[[ Source information, beginning ]]

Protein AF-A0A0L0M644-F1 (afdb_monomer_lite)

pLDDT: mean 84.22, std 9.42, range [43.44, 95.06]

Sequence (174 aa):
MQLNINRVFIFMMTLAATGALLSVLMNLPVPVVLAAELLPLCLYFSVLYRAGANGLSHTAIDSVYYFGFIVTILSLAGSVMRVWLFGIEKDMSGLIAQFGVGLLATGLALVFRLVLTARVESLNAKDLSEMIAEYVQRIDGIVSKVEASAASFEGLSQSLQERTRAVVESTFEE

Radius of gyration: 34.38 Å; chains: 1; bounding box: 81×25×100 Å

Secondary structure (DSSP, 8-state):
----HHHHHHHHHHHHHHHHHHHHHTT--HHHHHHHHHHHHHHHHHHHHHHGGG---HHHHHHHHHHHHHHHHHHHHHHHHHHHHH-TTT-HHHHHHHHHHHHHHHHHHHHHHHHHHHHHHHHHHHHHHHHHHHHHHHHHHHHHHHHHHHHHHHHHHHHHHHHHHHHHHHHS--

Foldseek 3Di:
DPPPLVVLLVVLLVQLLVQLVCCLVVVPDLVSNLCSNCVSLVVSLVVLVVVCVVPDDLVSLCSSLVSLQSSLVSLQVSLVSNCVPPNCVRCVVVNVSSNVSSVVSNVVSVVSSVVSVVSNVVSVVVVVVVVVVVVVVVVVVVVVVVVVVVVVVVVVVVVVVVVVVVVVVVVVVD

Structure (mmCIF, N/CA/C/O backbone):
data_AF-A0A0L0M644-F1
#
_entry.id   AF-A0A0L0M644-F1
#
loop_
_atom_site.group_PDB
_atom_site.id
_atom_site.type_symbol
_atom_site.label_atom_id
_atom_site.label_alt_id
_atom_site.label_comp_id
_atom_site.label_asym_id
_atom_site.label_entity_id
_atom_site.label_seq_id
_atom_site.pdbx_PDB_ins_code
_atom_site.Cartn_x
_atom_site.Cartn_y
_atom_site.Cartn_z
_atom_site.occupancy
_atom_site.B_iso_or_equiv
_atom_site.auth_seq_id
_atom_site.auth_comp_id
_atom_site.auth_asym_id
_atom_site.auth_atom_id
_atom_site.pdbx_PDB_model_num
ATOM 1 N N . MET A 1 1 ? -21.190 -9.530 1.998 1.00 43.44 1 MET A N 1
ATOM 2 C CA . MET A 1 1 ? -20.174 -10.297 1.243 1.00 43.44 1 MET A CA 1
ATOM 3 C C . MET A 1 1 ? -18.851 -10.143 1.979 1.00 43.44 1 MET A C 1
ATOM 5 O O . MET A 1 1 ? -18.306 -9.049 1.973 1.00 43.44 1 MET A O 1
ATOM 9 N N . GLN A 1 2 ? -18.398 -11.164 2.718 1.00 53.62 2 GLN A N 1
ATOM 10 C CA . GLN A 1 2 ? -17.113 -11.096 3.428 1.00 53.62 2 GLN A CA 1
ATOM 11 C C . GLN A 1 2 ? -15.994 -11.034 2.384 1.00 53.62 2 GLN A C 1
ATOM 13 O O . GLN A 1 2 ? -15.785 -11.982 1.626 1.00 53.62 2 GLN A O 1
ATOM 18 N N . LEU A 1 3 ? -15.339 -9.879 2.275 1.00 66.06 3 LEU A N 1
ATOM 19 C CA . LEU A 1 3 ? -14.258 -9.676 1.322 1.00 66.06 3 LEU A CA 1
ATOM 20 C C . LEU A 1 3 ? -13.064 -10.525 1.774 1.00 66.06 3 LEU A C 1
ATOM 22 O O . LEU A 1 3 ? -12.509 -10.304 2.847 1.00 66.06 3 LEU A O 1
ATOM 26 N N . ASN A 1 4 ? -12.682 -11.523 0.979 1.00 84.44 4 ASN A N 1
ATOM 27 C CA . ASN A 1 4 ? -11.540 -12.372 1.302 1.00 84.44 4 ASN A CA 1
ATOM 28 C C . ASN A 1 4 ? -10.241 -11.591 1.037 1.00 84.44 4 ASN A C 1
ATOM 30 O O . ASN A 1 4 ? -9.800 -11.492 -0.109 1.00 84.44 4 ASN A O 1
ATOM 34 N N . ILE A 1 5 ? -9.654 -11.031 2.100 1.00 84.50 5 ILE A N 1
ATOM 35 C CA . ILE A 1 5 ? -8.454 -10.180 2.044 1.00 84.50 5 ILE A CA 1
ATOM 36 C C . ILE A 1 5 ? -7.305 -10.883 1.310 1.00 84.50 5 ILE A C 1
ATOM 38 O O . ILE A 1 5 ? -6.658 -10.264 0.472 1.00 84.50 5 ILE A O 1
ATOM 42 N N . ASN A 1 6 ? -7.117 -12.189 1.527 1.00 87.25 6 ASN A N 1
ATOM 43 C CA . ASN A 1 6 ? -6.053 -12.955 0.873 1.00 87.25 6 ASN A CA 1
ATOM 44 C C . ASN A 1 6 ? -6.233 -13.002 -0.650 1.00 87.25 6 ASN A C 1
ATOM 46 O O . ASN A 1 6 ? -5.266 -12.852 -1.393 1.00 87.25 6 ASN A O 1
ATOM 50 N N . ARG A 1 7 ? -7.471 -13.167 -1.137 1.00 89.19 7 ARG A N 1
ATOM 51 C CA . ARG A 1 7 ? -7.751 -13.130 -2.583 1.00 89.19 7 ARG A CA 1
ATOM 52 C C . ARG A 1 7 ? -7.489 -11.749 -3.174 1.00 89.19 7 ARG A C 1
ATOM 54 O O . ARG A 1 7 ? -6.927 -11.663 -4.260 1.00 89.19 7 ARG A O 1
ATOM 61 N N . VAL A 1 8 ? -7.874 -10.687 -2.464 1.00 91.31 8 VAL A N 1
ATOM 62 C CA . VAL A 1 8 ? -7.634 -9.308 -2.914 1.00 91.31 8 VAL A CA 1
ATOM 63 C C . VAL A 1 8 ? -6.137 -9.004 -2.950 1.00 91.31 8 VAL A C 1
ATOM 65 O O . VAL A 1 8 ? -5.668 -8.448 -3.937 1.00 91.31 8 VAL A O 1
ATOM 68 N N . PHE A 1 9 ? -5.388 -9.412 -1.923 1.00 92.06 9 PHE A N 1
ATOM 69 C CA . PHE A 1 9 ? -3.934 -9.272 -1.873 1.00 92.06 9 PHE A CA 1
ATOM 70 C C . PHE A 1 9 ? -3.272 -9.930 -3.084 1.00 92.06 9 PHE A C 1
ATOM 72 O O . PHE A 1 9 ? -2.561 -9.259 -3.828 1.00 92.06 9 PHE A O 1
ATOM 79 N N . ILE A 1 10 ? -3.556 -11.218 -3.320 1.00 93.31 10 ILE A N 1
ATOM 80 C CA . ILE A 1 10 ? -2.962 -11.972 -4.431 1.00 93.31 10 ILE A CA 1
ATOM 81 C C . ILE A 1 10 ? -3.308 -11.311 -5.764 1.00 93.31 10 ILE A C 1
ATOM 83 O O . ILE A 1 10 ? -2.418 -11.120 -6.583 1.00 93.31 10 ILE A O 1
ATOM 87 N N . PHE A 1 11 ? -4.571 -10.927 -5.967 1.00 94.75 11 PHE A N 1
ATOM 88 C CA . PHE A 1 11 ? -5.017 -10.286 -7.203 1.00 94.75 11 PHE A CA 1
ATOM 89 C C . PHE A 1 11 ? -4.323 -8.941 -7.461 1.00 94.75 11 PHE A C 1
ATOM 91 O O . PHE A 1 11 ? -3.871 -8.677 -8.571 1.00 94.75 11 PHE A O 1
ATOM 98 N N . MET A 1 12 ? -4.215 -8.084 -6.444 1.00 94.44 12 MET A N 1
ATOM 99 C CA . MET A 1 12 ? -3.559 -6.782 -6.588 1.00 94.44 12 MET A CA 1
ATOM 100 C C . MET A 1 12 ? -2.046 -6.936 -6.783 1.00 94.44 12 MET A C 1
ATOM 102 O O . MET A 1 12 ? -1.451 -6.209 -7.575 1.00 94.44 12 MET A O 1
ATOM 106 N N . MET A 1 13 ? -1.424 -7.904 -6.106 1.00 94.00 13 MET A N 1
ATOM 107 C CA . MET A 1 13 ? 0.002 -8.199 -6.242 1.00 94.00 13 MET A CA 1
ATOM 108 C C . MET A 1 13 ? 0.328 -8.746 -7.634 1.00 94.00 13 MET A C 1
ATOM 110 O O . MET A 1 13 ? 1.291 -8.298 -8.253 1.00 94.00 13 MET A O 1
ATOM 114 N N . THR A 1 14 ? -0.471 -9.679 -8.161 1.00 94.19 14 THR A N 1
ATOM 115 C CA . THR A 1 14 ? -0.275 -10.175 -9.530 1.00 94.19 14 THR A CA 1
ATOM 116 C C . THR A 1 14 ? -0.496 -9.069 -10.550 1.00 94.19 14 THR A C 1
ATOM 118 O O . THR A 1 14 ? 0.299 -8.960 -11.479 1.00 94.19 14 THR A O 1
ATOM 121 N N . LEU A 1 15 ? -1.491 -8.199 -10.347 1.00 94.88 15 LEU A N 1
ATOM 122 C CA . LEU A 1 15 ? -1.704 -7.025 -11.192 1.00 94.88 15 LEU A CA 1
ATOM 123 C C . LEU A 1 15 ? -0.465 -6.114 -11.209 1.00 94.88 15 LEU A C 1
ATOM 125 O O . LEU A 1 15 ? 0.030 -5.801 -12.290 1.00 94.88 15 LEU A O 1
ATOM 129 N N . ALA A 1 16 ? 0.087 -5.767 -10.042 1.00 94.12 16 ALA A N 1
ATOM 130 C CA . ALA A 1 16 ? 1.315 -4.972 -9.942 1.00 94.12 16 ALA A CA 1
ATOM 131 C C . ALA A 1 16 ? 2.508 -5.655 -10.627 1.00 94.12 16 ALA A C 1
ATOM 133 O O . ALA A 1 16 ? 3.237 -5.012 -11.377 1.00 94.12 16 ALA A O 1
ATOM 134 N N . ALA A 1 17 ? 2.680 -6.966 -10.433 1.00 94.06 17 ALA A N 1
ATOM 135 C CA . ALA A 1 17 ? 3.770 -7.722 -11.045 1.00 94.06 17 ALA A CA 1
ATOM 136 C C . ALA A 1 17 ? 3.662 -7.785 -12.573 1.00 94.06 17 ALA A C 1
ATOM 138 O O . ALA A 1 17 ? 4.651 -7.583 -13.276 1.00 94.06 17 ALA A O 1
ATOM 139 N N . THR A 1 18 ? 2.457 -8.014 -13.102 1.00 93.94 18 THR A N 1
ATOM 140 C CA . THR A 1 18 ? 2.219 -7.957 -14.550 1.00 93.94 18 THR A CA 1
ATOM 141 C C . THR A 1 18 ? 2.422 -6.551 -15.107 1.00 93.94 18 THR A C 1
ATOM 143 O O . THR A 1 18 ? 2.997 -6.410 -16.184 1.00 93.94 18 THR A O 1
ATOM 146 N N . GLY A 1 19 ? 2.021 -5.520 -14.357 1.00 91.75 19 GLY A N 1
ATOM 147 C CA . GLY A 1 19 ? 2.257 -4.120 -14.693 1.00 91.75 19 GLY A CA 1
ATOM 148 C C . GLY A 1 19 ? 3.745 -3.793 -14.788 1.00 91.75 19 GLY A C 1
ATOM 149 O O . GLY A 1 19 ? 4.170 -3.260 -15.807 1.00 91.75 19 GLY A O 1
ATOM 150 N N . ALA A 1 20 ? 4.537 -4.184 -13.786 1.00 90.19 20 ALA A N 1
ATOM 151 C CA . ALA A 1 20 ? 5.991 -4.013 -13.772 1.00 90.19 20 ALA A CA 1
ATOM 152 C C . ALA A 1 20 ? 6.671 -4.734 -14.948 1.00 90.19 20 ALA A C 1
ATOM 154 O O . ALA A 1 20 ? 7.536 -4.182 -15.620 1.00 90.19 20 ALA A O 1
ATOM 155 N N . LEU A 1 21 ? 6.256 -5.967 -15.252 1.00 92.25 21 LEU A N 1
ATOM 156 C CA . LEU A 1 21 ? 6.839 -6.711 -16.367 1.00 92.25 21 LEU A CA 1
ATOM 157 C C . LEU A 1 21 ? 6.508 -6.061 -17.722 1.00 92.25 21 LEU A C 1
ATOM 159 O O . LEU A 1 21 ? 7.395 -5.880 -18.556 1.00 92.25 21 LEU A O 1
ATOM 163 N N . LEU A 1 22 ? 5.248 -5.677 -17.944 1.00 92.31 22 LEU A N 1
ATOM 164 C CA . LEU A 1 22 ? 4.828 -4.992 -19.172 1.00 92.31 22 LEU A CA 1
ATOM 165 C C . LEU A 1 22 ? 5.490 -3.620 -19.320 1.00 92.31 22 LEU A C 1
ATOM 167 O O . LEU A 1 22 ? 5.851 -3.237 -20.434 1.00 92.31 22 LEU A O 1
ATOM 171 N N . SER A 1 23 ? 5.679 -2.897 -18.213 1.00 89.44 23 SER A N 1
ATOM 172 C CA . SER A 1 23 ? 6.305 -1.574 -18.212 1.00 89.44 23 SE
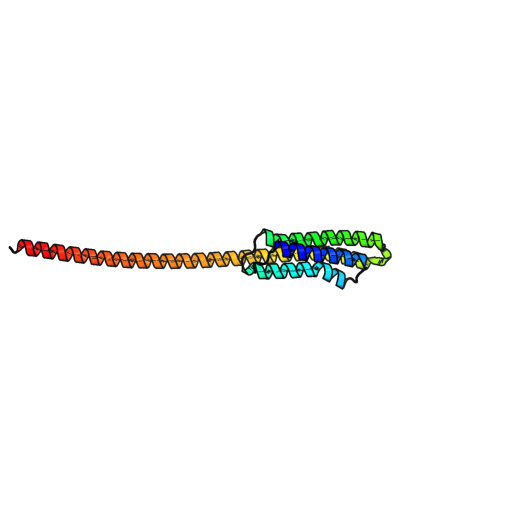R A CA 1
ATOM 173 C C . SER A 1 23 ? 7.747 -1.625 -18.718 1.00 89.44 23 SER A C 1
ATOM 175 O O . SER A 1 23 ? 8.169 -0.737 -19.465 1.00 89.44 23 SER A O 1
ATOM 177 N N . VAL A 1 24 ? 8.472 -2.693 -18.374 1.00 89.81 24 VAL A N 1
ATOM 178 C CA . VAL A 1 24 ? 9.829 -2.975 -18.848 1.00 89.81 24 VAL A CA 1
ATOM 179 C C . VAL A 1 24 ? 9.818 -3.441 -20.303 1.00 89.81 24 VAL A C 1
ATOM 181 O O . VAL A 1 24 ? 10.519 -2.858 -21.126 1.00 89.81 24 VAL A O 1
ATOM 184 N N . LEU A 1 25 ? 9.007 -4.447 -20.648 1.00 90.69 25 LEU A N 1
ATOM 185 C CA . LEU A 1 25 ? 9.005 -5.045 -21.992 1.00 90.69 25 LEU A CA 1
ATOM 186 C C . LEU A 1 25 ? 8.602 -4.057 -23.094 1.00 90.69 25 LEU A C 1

[[ Source information, end ]]

The answer must consist of the lines from the one with "ATOM 185 C CA" through the final line of the entries above, exactly as they are, and nothing else.

ATOM 185 C CA . LEU A 1 25 ? 9.005 -5.045 -21.992 1.00 90.69 25 LEU A CA 1
ATOM 186 C C . LEU A 1 25 ? 8.602 -4.057 -23.094 1.00 90.69 25 LEU A C 1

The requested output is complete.